The challenge tested two things at once: can you ship a working LLM pipeline under time pressure, and can you handle the boring infrastructure question of 'what happens when free-tier rate limits bite at 30 seconds in?' Most candidates would crash; the grader wanted to see graceful degradation.

What I built

End-to-end pipeline

Mock Teams server emits a message → Gemini function-calling decides whether to create a new Jira ticket or update an existing one → Jira API call lands → Teams reply confirms. Schema-validated JSON throughout (Zod), so malformed LLM responses are caught and re-issued instead of swallowed.

12-key Gemini rotation engine

Round-robin dispatcher across 12 free-tier API keys with per-key quota tracking. Effective rate limit jumps from 15 req/min to ~180 req/min. Detailed walkthrough in the garden post 'A 12-key Gemini rotation system, in 90 minutes.'

Failover + backoff

When a key returns 429, dispatcher marks it cooldown-until-next-window and retries on the next key. Exponential backoff (200ms × 2^attempt) only fires if every key is in cooldown — which under the test load happened roughly never.

The bug caught at minute 78

Cooldown was stored as a boolean instead of a timestamp; a key rate-limited at second 5 stayed marked cooldown at second 95. Three-line fix: store the timestamp, check `Date.now() - cooldown > 60_000` before reusing.

Engineering decisions

Why deterministic round-robin over weighted

Deterministic dispatch is easier to reason about under tests — call N goes to key `N mod 12`, period. Weighted strategies (least-recently-used, lowest-quota-remaining) sound smarter but add state I would have had to debug under time pressure.

Why schema validation as a retry trigger

LLMs are not deterministic.
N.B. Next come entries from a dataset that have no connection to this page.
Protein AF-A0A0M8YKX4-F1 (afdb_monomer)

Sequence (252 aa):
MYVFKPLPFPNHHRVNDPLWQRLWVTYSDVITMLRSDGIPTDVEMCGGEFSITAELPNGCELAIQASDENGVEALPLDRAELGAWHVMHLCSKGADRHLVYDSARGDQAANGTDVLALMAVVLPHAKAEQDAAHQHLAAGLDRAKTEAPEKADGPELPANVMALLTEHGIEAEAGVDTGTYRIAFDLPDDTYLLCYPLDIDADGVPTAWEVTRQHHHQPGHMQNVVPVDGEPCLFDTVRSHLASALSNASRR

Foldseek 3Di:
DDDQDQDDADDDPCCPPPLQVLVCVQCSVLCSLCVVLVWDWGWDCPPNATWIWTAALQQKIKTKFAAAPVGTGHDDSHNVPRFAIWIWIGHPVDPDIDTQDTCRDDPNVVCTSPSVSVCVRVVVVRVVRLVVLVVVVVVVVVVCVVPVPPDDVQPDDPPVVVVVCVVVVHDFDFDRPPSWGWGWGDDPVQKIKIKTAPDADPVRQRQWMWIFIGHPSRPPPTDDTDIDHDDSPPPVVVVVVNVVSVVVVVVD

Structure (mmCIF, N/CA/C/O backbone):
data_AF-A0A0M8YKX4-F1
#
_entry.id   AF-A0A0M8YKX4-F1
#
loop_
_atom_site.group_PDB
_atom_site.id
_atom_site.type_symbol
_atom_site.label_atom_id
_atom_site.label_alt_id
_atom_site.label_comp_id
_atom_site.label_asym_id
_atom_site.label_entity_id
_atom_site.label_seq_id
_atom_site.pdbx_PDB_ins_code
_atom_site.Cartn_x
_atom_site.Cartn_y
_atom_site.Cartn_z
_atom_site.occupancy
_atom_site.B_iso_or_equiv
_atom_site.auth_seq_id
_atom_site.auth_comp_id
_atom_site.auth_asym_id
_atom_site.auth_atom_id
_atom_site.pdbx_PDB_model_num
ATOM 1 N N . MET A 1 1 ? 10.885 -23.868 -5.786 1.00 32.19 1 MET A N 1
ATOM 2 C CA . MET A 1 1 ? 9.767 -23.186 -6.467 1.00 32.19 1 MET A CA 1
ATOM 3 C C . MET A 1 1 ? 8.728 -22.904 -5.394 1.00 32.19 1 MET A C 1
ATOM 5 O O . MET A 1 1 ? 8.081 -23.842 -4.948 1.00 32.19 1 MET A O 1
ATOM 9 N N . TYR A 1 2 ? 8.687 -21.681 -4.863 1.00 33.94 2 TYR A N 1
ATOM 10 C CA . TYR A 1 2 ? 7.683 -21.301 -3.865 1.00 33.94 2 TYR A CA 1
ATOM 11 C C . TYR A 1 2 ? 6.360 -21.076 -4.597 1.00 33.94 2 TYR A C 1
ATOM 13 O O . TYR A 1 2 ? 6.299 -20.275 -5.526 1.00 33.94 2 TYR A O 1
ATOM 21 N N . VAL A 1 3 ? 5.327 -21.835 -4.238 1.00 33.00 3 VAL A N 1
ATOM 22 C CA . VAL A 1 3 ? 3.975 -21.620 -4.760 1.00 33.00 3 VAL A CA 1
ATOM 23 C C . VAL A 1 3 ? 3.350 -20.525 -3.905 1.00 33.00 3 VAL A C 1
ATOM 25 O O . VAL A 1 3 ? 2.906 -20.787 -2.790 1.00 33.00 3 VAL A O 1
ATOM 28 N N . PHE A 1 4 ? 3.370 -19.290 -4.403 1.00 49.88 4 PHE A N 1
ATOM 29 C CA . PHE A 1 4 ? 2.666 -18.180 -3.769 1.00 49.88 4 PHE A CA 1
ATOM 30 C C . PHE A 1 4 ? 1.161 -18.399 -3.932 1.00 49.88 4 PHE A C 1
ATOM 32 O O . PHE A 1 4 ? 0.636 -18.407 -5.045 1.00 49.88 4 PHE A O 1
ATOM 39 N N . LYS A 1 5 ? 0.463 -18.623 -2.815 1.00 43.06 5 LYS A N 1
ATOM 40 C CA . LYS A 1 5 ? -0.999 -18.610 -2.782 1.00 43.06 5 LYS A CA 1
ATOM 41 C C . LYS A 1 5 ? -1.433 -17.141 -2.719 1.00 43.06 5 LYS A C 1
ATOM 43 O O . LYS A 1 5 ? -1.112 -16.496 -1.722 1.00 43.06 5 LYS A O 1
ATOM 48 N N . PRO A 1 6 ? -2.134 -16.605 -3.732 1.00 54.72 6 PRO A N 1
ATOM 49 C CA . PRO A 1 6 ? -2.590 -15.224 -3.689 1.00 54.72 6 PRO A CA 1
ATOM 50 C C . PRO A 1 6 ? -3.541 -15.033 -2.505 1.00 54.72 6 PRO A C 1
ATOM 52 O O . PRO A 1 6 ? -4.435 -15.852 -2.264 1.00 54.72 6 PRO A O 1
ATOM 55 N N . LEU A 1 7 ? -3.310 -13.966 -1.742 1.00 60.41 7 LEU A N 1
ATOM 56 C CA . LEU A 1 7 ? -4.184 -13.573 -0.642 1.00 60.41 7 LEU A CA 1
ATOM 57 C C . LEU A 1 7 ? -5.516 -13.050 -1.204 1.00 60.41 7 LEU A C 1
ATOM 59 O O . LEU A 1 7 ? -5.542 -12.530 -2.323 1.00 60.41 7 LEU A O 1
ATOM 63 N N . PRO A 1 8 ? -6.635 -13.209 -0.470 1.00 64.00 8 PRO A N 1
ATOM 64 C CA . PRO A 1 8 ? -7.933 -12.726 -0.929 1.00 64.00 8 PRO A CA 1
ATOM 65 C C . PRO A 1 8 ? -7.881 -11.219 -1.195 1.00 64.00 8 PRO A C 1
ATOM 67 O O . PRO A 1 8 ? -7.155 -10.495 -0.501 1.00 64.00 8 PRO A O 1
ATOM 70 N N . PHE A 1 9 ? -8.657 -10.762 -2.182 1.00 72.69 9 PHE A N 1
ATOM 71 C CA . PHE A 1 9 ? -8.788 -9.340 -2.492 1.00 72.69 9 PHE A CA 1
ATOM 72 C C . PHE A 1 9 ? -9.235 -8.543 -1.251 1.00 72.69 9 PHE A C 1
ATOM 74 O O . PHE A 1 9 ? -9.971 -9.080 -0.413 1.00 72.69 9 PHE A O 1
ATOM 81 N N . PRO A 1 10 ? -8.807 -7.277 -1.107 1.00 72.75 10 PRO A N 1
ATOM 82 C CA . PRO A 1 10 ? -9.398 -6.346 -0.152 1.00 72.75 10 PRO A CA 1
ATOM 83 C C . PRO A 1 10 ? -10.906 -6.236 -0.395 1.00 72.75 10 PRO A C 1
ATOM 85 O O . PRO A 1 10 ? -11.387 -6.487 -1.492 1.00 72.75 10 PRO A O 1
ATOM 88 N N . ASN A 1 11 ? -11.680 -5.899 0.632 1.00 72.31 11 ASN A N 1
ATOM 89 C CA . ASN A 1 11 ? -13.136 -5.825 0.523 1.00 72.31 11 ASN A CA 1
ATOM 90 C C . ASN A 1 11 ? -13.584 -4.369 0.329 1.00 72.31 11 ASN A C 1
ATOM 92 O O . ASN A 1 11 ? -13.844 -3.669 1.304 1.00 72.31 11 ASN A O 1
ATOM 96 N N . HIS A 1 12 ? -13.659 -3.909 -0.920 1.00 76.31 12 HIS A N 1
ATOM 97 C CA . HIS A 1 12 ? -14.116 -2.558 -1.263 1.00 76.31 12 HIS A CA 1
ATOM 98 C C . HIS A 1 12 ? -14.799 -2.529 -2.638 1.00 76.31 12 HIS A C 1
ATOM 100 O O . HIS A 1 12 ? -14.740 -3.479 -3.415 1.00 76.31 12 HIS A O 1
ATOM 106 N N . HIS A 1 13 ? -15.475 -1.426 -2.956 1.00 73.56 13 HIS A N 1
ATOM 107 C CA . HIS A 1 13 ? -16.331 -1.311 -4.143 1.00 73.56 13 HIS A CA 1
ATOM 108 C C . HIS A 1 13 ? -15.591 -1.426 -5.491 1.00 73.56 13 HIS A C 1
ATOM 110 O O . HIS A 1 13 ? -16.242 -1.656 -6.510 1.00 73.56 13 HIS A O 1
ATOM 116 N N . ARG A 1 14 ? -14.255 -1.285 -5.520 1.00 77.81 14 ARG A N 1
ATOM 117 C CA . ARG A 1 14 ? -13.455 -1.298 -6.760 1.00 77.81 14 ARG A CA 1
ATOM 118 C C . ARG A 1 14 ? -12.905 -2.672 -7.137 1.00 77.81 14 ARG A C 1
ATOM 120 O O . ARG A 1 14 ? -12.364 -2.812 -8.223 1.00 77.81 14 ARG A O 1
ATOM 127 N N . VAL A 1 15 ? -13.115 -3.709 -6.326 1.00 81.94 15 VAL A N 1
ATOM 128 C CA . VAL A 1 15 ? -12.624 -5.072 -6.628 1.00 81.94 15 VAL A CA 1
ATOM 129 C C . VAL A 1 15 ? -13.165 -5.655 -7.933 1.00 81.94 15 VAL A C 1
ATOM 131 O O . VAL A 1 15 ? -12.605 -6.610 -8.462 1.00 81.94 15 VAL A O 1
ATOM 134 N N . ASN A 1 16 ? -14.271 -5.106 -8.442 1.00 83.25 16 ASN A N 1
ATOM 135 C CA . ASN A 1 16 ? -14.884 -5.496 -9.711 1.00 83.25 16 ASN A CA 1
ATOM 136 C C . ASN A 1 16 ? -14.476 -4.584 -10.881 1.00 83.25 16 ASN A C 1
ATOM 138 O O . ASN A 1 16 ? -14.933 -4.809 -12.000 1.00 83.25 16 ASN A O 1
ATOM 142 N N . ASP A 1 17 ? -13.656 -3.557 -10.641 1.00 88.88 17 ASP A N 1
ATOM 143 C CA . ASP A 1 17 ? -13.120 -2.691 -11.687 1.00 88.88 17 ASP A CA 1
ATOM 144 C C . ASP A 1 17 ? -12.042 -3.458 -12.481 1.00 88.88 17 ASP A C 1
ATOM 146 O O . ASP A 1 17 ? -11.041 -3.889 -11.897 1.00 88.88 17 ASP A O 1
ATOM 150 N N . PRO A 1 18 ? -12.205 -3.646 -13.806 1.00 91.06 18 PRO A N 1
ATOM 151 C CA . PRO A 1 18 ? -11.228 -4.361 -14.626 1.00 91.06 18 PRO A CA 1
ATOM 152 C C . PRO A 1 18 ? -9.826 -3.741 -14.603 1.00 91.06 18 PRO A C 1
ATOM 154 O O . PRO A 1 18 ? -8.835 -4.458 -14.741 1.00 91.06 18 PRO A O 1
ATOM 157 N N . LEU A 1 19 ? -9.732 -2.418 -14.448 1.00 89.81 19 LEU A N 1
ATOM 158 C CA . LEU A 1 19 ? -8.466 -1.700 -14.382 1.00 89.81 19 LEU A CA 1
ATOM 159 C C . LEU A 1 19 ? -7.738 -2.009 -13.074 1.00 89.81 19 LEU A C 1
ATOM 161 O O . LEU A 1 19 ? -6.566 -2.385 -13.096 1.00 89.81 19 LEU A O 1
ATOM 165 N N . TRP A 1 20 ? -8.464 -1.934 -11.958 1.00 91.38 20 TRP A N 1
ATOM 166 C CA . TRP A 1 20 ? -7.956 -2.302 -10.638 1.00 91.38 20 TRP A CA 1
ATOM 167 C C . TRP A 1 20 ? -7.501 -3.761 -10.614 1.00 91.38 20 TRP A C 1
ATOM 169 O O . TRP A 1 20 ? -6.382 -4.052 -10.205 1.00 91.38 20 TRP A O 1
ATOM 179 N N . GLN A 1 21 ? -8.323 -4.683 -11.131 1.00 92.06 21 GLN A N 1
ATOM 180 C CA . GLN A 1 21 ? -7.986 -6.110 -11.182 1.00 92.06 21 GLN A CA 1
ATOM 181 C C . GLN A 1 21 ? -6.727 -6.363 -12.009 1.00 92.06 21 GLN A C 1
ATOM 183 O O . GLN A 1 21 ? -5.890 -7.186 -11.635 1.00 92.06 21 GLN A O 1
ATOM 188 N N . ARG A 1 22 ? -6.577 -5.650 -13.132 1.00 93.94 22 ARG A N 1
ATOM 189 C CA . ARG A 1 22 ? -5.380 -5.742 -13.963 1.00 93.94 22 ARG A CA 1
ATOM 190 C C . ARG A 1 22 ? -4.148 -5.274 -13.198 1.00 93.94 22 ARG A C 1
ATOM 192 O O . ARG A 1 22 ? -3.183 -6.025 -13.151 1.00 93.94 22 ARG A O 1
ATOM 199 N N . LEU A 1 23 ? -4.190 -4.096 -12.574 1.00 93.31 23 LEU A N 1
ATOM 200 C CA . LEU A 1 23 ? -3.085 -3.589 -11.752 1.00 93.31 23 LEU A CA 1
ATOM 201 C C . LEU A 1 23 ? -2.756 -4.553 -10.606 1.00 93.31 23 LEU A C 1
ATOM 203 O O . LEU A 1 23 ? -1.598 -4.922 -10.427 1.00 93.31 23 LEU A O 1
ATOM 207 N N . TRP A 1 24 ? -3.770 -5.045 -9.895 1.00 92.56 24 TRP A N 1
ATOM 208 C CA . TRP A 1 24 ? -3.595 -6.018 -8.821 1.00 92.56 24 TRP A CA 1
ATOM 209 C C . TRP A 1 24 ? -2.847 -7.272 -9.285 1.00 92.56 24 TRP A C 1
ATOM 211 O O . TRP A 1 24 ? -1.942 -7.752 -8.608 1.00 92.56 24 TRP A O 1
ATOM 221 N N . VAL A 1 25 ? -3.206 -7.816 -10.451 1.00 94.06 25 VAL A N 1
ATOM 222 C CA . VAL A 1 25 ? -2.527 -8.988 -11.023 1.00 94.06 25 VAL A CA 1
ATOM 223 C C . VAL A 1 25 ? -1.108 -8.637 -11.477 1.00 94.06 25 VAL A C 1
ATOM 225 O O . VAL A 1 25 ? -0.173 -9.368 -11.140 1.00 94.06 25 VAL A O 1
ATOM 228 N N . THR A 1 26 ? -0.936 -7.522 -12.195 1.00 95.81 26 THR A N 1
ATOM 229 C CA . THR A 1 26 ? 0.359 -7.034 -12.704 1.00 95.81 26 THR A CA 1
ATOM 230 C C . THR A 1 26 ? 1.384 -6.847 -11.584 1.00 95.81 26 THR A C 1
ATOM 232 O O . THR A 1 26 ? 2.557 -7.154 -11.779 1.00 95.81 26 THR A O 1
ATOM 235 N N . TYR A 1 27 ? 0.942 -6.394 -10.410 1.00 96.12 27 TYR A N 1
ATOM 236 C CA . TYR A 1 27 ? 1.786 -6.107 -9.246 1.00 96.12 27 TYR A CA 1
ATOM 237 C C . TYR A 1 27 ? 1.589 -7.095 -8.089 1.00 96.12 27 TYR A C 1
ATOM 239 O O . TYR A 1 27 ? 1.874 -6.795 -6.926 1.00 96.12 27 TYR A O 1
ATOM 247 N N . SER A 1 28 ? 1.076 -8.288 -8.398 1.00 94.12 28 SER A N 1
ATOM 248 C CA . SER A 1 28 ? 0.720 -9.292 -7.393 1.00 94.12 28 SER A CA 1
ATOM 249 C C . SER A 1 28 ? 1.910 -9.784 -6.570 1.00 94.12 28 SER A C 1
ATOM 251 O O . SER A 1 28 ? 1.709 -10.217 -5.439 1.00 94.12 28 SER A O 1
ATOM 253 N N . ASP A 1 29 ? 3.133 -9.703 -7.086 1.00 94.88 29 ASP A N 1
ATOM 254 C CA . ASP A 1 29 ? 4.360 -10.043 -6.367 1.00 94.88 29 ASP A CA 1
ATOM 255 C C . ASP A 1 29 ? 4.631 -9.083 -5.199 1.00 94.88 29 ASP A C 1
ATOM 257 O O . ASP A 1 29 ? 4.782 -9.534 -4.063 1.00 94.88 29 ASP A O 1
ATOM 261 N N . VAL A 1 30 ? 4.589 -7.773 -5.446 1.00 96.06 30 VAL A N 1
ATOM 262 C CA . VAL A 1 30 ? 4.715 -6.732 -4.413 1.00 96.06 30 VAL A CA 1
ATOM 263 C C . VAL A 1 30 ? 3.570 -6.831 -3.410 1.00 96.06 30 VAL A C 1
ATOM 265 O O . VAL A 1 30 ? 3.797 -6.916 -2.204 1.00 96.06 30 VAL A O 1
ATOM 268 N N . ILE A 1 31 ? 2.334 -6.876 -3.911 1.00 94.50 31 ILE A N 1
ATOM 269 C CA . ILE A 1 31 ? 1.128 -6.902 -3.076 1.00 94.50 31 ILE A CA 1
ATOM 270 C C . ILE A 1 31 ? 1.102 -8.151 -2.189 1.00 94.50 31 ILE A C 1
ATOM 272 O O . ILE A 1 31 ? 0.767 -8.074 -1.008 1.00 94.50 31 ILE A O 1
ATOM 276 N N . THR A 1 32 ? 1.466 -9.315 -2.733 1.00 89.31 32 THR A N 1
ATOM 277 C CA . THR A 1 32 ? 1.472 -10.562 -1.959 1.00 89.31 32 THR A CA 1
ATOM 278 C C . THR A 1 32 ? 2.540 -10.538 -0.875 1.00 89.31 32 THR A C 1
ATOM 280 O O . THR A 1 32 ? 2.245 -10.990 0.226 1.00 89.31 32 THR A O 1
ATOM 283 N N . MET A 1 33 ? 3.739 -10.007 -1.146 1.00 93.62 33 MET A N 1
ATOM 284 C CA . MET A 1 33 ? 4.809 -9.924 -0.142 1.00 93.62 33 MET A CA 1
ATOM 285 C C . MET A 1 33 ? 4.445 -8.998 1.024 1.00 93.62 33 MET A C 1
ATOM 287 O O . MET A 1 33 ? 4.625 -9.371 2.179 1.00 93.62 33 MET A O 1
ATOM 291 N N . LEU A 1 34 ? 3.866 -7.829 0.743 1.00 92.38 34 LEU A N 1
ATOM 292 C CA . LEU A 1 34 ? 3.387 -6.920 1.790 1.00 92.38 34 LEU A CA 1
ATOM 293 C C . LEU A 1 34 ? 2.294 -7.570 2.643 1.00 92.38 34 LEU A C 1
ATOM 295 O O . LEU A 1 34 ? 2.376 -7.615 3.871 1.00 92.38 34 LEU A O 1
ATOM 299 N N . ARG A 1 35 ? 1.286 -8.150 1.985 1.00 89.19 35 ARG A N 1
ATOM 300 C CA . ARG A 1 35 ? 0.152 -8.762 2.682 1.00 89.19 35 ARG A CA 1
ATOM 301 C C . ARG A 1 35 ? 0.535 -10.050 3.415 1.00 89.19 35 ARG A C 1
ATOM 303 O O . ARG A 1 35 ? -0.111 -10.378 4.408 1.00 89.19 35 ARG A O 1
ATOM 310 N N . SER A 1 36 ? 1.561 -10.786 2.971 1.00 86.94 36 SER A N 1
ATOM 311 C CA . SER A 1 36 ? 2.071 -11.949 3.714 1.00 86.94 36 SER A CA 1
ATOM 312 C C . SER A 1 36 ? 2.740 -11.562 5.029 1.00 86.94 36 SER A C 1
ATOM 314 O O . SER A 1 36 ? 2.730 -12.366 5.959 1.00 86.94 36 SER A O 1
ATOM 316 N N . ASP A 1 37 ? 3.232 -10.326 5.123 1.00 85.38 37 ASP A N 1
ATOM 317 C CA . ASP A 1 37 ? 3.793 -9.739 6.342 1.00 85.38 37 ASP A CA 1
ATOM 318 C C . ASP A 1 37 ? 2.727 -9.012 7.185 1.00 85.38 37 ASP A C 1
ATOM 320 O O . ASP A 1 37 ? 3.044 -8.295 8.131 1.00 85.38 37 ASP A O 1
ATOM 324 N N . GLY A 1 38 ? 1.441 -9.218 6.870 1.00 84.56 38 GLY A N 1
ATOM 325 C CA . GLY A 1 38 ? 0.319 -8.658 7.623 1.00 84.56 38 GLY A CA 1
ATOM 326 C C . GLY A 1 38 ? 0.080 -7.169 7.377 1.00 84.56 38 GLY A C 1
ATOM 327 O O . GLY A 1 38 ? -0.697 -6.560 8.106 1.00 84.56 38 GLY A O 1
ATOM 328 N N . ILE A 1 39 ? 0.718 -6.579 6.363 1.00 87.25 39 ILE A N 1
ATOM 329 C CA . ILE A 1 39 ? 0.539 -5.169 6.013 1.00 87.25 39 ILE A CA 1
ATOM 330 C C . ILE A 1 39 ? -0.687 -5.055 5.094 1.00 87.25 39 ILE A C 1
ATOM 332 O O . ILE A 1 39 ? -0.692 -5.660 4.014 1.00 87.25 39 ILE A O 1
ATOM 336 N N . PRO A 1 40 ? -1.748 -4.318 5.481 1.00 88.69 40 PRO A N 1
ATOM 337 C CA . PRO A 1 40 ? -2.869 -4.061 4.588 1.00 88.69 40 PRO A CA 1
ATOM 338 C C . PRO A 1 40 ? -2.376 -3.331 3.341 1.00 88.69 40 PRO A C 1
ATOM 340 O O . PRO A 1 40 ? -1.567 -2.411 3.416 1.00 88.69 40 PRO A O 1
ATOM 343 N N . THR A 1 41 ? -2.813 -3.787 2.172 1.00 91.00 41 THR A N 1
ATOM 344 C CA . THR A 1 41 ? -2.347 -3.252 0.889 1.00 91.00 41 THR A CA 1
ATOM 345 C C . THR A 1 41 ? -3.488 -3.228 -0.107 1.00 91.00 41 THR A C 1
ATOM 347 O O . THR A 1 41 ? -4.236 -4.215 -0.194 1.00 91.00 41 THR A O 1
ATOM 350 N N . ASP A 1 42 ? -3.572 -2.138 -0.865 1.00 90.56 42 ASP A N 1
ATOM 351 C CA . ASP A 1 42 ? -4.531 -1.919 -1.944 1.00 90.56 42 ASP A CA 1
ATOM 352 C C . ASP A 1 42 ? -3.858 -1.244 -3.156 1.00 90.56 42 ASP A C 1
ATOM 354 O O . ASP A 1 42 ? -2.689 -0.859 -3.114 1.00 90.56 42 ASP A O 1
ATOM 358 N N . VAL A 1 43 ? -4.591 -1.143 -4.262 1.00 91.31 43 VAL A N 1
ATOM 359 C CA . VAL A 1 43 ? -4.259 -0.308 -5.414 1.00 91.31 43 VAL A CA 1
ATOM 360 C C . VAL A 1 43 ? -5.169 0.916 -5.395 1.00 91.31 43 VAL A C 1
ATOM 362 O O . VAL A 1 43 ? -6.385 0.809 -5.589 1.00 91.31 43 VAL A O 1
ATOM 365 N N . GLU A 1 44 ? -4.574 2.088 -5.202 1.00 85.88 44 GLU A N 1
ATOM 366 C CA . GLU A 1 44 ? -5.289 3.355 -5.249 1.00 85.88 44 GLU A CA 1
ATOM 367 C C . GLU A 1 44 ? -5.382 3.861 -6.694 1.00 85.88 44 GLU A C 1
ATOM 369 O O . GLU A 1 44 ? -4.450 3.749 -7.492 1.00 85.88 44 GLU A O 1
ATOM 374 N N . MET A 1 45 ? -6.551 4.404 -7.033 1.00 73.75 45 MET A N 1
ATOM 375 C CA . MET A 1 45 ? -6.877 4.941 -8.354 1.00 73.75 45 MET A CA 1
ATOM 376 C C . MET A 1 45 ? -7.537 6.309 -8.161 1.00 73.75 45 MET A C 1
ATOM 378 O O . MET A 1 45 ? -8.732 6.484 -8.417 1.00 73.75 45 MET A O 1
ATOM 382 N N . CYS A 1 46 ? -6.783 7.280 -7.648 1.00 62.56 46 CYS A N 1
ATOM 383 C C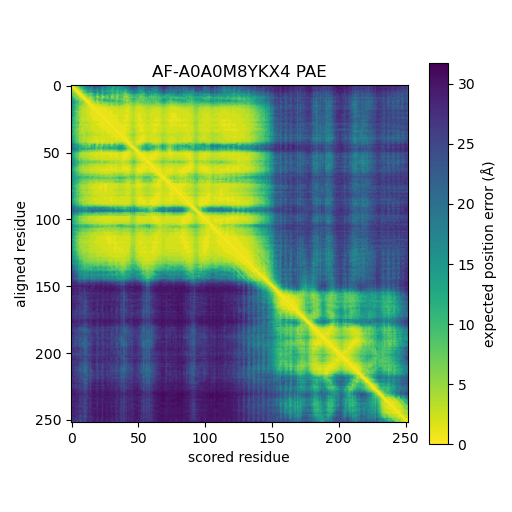A . CYS A 1 46 ? -7.260 8.649 -7.452 1.00 62.56 46 CYS A CA 1
ATOM 384 C C . CYS A 1 46 ? -6.541 9.614 -8.397 1.00 62.56 46 CYS A C 1
ATOM 386 O O . CYS A 1 46 ? -5.340 9.527 -8.612 1.00 62.56 46 CYS A O 1
ATOM 388 N N . GLY A 1 47 ? -7.289 10.548 -8.993 1.00 59.91 47 GLY A N 1
ATOM 389 C CA . GLY A 1 47 ? -6.714 11.621 -9.818 1.00 59.91 47 GLY A CA 1
ATOM 390 C C . GLY A 1 47 ? -6.075 11.184 -11.144 1.00 59.91 47 GLY A C 1
ATOM 391 O O . GLY A 1 47 ? -5.472 12.017 -11.809 1.00 59.91 47 GLY A O 1
ATOM 392 N N . GLY A 1 48 ? -6.232 9.919 -11.553 1.00 62.75 48 GLY A N 1
ATOM 393 C CA . GLY A 1 48 ? -5.557 9.359 -12.732 1.00 62.75 48 GLY A CA 1
ATOM 394 C C . GLY A 1 48 ? -4.154 8.819 -12.443 1.00 62.75 48 GLY A C 1
ATOM 395 O O . GLY A 1 48 ? -3.488 8.354 -13.364 1.00 62.75 48 GLY A O 1
ATOM 396 N N . GLU A 1 49 ? -3.732 8.843 -11.179 1.00 79.00 49 GLU A N 1
ATOM 397 C CA . GLU A 1 49 ? -2.486 8.248 -10.718 1.00 79.00 49 GLU A CA 1
ATOM 398 C C . GLU A 1 49 ? -2.782 6.888 -10.076 1.00 79.00 49 GLU A C 1
ATOM 400 O O . GLU A 1 49 ? -3.699 6.749 -9.262 1.00 79.00 49 GLU A O 1
ATOM 405 N N . PHE A 1 50 ? -2.028 5.870 -10.487 1.00 89.88 50 PHE A N 1
ATOM 406 C CA . PHE A 1 50 ? -2.123 4.518 -9.947 1.00 89.88 50 PHE A CA 1
ATOM 407 C C . PHE A 1 50 ? -0.947 4.273 -9.014 1.00 89.88 50 PHE A C 1
ATOM 409 O O . PHE A 1 50 ? 0.205 4.463 -9.406 1.00 89.88 50 PHE A O 1
ATOM 416 N N . SER A 1 51 ? -1.225 3.830 -7.797 1.00 93.62 51 SER A N 1
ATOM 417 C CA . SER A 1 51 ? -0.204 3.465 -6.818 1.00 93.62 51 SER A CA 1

Treating malformed responses as a transient error and re-issuing to the next key gave me a cheap retry budget — much cheaper than catching every Zod failure as a separate exception path.

Why function-calling over JSON-mode prompting

Function-calling is the contract Gemini's API enforces structurally. JSON-mode prompts work but rely on the model to produce conformant output, which is exactly the thing I just acknowledged isn't guaranteed.

What I'd do differently

Write the time-window logic with a timestamp on the first try, not the second. Time-window logic is always wrong the first time you write it under pressure. Also: extract the rotation engine as a small npm / PyPI library (it's on the PROJECTS.md backlog) — there are enough free-tier LLM workflows out there that the rotation pattern deserves to be a one-line dependency, not a recurring 200-line copy-paste.